+++ Source material
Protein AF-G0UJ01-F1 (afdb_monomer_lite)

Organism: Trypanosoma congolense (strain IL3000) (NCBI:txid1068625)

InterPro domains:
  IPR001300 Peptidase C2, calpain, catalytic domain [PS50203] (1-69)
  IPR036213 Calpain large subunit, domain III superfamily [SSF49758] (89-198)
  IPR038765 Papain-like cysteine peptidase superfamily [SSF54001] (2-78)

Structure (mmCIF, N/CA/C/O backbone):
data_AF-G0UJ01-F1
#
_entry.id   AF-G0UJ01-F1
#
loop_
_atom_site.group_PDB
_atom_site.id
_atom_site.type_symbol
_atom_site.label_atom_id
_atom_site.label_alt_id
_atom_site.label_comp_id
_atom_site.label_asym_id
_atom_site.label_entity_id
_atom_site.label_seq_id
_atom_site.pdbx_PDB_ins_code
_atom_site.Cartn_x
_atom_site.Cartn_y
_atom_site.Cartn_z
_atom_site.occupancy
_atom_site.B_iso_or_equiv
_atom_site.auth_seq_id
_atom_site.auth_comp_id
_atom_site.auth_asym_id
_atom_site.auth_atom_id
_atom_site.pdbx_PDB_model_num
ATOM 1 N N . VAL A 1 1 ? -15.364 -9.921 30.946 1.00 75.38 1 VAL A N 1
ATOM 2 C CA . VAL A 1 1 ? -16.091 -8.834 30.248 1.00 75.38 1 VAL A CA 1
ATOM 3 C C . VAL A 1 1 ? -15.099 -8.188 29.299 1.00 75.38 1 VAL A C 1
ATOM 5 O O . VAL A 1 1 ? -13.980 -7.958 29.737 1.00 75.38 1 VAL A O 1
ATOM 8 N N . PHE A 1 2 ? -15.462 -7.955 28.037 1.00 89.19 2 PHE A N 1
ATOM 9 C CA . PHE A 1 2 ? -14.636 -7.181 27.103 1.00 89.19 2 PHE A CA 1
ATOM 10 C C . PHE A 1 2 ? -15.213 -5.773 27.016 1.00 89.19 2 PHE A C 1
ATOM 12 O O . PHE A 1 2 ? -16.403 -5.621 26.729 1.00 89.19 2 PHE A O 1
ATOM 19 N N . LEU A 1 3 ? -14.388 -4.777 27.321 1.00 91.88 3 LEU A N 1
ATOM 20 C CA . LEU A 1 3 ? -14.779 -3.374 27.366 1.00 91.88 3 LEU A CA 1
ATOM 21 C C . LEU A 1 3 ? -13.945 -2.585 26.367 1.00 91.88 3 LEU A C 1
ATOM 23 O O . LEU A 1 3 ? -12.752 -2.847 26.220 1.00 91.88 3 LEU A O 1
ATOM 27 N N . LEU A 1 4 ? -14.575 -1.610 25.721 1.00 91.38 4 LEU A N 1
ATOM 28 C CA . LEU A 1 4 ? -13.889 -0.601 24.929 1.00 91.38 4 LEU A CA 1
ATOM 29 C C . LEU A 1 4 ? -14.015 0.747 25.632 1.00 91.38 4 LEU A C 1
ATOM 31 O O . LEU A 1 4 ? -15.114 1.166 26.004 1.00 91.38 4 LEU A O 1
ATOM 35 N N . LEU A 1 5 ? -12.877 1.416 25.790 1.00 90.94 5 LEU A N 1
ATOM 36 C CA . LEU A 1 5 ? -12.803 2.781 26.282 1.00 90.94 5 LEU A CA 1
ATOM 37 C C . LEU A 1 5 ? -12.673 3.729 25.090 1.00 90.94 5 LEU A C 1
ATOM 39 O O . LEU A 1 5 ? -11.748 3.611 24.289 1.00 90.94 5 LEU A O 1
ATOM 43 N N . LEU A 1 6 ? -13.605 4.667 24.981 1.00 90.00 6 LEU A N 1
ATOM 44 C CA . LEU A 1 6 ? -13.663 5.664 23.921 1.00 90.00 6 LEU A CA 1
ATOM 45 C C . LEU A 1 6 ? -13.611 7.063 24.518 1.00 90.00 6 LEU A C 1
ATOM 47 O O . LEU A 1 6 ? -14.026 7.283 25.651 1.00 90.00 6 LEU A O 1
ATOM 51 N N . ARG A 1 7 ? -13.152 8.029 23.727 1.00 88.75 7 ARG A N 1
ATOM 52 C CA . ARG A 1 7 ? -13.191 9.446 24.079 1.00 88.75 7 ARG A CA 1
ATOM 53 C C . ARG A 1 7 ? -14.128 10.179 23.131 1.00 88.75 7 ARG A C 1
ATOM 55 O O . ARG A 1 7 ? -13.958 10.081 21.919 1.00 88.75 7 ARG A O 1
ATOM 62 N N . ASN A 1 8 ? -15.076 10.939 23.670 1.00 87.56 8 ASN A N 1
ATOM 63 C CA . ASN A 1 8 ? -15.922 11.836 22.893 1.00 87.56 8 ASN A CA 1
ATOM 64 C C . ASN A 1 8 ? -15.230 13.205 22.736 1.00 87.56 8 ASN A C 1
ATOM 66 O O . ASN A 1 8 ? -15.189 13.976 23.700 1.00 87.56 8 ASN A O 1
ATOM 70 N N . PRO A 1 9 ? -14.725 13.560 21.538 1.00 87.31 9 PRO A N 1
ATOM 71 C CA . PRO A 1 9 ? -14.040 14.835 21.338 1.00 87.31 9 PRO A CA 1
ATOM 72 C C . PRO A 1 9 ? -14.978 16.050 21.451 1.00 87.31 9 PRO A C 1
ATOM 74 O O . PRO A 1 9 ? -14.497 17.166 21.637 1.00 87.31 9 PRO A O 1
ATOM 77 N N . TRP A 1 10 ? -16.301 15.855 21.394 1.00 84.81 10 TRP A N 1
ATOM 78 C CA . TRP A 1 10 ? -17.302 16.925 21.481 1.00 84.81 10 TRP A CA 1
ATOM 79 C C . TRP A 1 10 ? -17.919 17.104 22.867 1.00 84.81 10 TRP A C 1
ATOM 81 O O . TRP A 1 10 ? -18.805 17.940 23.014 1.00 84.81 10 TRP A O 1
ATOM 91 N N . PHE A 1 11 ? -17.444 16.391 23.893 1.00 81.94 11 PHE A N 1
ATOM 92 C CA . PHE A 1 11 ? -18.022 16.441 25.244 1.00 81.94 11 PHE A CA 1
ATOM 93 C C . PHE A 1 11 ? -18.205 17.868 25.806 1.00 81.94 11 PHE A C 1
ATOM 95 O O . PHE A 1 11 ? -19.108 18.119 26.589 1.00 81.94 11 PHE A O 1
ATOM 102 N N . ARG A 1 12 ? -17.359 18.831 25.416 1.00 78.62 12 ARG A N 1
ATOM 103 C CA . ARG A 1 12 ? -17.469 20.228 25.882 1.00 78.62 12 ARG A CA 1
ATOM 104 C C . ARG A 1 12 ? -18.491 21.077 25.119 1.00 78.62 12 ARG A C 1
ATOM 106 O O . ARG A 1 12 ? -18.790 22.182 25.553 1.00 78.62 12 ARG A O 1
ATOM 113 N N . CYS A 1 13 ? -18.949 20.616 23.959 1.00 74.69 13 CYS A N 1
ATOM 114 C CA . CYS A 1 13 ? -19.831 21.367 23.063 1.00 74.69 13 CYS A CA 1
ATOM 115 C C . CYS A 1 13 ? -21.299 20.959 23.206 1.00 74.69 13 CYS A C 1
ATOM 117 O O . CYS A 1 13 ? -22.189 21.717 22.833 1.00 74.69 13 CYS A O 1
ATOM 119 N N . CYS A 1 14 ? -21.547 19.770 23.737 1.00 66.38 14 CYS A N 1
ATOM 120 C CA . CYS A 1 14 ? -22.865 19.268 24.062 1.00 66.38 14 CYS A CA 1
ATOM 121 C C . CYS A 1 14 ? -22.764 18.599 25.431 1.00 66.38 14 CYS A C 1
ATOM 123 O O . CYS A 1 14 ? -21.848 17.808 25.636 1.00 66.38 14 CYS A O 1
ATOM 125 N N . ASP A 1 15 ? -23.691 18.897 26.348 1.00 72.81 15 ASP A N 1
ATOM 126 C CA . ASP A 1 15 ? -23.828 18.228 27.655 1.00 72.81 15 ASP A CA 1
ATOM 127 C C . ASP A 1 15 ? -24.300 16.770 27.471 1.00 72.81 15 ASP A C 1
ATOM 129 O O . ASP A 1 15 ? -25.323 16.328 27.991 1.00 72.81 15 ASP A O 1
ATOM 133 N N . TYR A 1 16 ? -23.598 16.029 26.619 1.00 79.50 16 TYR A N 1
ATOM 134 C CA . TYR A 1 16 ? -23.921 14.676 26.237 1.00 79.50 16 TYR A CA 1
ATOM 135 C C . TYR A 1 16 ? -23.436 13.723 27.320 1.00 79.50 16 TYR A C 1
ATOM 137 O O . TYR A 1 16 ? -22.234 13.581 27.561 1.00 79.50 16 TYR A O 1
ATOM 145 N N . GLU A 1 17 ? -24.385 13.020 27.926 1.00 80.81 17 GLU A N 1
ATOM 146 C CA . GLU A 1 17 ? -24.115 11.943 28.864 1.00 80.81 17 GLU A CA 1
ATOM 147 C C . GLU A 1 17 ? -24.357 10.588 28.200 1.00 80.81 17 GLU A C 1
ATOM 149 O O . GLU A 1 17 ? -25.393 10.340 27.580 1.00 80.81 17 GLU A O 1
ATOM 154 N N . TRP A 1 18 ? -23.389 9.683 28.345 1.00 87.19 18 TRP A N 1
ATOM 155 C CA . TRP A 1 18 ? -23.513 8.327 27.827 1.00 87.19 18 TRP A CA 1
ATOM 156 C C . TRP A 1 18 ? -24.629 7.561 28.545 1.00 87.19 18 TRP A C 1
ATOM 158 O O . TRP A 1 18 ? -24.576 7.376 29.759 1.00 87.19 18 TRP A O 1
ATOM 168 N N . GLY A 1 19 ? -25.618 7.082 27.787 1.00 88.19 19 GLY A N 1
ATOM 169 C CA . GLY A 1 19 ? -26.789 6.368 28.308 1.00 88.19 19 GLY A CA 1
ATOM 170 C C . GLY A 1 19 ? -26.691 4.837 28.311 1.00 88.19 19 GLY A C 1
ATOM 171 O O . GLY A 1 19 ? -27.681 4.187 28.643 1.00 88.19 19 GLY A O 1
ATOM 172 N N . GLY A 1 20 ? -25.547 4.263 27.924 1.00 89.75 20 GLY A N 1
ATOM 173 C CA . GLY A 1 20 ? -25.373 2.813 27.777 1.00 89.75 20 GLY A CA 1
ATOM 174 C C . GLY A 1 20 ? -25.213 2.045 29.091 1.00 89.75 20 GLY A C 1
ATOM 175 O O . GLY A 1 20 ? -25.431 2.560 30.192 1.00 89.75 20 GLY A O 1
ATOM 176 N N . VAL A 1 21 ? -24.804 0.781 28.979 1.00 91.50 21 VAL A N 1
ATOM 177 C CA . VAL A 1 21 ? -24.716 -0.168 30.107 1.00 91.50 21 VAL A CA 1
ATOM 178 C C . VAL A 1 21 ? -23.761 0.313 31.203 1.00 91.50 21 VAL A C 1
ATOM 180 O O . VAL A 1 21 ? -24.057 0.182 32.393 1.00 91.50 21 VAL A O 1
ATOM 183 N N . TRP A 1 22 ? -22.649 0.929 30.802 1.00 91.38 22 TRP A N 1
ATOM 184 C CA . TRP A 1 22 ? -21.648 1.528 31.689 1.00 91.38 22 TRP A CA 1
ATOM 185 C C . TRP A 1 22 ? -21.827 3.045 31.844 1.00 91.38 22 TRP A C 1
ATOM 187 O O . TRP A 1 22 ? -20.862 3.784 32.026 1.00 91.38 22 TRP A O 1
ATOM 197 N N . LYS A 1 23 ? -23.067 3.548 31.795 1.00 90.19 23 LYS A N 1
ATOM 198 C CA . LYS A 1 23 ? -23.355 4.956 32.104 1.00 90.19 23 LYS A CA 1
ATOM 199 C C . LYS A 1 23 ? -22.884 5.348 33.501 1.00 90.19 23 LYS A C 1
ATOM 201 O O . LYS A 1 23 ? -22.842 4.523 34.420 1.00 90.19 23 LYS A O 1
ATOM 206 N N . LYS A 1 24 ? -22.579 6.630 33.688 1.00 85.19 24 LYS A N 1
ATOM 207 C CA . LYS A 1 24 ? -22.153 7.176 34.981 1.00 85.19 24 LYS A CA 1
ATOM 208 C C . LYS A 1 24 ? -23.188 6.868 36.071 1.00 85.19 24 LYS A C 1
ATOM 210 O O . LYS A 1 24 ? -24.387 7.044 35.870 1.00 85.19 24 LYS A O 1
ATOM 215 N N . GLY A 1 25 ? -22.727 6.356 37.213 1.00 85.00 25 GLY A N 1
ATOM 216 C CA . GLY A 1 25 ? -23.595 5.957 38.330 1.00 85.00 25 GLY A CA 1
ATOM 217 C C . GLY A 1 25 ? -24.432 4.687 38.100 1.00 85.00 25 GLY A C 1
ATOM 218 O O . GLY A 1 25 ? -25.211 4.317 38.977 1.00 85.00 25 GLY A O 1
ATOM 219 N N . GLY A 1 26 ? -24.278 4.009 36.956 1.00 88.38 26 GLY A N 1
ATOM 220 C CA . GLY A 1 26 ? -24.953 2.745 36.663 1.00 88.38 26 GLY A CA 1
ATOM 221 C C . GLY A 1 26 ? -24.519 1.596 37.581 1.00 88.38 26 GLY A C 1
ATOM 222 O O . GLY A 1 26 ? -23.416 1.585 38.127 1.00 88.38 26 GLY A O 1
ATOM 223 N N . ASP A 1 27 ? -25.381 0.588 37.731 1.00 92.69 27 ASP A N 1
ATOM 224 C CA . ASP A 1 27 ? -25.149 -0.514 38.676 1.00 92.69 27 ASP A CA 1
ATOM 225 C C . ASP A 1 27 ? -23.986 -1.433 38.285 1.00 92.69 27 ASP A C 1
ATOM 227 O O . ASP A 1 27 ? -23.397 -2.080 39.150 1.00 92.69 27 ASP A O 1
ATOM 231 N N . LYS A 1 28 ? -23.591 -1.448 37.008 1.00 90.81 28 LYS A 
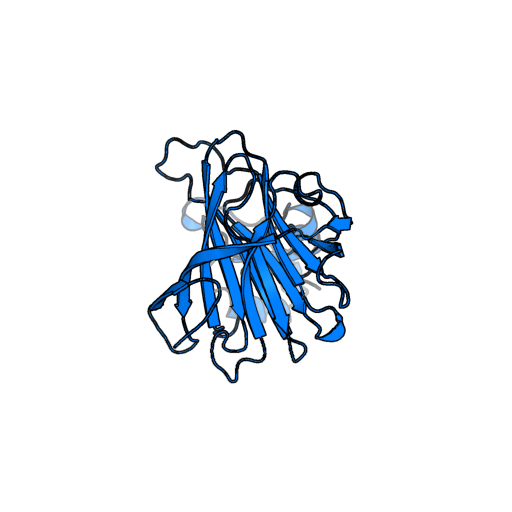N 1
ATOM 232 C CA . LYS A 1 28 ? -22.432 -2.213 36.525 1.00 90.81 28 LYS A CA 1
ATOM 233 C C . LYS A 1 28 ? -21.130 -1.813 37.219 1.00 90.81 28 LYS A C 1
ATOM 235 O O . LYS A 1 28 ? -20.361 -2.692 37.598 1.00 90.81 28 LYS A O 1
ATOM 240 N N . TRP A 1 29 ? -20.935 -0.524 37.500 1.00 90.88 29 TRP A N 1
ATOM 241 C CA . TRP A 1 29 ? -19.77
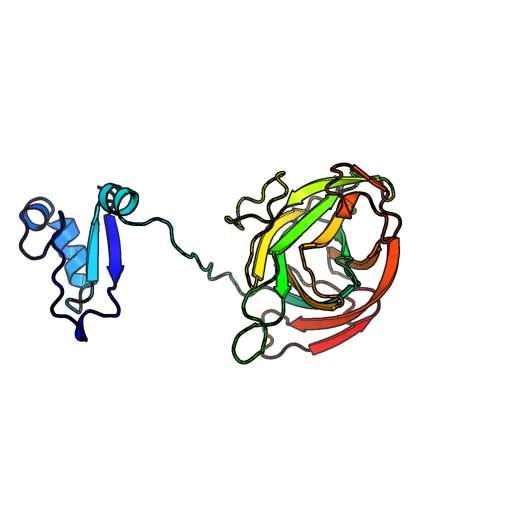2 -0.037 38.252 1.00 90.88 29 TRP A CA 1
ATOM 242 C C . TRP A 1 29 ? -19.722 -0.588 39.684 1.00 90.88 29 TRP A C 1
ATOM 244 O O . TRP A 1 29 ? -18.648 -0.831 40.230 1.00 90.88 29 TRP A O 1
ATOM 254 N N . LYS A 1 30 ? -20.887 -0.841 40.296 1.00 91.62 30 LYS A N 1
ATOM 255 C CA . LYS A 1 30 ? -20.976 -1.464 41.627 1.00 91.62 30 LYS A CA 1
ATOM 256 C C . LYS A 1 30 ? -20.728 -2.972 41.563 1.00 91.62 30 LYS A C 1
ATOM 258 O O . LYS A 1 30 ? -20.147 -3.532 42.484 1.00 91.62 30 LYS A O 1
ATOM 263 N N . GLN A 1 31 ? -21.174 -3.623 40.486 1.00 93.44 31 GLN A N 1
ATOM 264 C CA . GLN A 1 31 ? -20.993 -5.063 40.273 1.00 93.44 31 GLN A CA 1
++++++
**Exercise requirements**
Could you repeat exactly the lines in the listing above from the one with "ATOM 2 C CA" down to the one with "ATOM 47 O O"? Include both of those lines.

**The completed task**
ATOM 2 C CA . VAL A 1 1 ? -16.091 -8.834 30.248 1.00 75.38 1 VAL A CA 1
ATOM 3 C C . VAL A 1 1 ? -15.099 -8.188 29.299 1.00 75.38 1 VAL A C 1
ATOM 5 O O . VAL A 1 1 ? -13.980 -7.958 29.737 1.00 75.38 1 VAL A O 1
ATOM 8 N N . PHE A 1 2 ? -15.462 -7.955 28.037 1.00 89.19 2 PHE A N 1
ATOM 9 C CA . PHE A 1 2 ? -14.636 -7.181 27.103 1.00 89.19 2 PHE A CA 1
ATOM 10 C C . PHE A 1 2 ? -15.213 -5.773 27.016 1.00 89.19 2 PHE A C 1
ATOM 12 O O . PHE A 1 2 ? -16.403 -5.621 26.729 1.00 89.19 2 PHE A O 1
ATOM 19 N N . LEU A 1 3 ? -14.388 -4.777 27.321 1.00 91.88 3 LEU A N 1
ATOM 20 C CA . LEU A 1 3 ? -14.779 -3.374 27.366 1.00 91.88 3 LEU A CA 1
ATOM 21 C C . LEU A 1 3 ? -13.945 -2.585 26.367 1.00 91.88 3 LEU A C 1
ATOM 23 O O . LEU A 1 3 ? -12.752 -2.847 26.220 1.00 91.88 3 LEU A O 1
ATOM 27 N N . LEU A 1 4 ? -14.575 -1.610 25.721 1.00 91.38 4 LEU A N 1
ATOM 28 C CA . LEU A 1 4 ? -13.889 -0.601 24.929 1.00 91.38 4 LEU A CA 1
ATOM 29 C C . LEU A 1 4 ? -14.015 0.747 25.632 1.00 91.38 4 LEU A C 1
ATOM 31 O O . LEU A 1 4 ? -15.114 1.166 26.004 1.00 91.38 4 LEU A O 1
ATOM 35 N N . LEU A 1 5 ? -12.877 1.416 25.790 1.00 90.94 5 LEU A N 1
ATOM 36 C CA . LEU A 1 5 ? -12.803 2.781 26.282 1.00 90.94 5 LEU A CA 1
ATOM 37 C C . LEU A 1 5 ? -12.673 3.729 25.090 1.00 90.94 5 LEU A C 1
ATOM 39 O O . LEU A 1 5 ? -11.748 3.611 24.289 1.00 90.94 5 LEU A O 1
ATOM 43 N N . LEU A 1 6 ? -13.605 4.667 24.981 1.00 90.00 6 LEU A N 1
ATOM 44 C CA . LEU A 1 6 ? -13.663 5.664 23.921 1.00 90.00 6 LEU A CA 1
ATOM 45 C C . LEU A 1 6 ? -13.611 7.063 24.518 1.00 90.00 6 LEU A C 1
ATOM 47 O O . LEU A 1 6 ? -14.026 7.283 25.651 1.00 90.00 6 LEU A O 1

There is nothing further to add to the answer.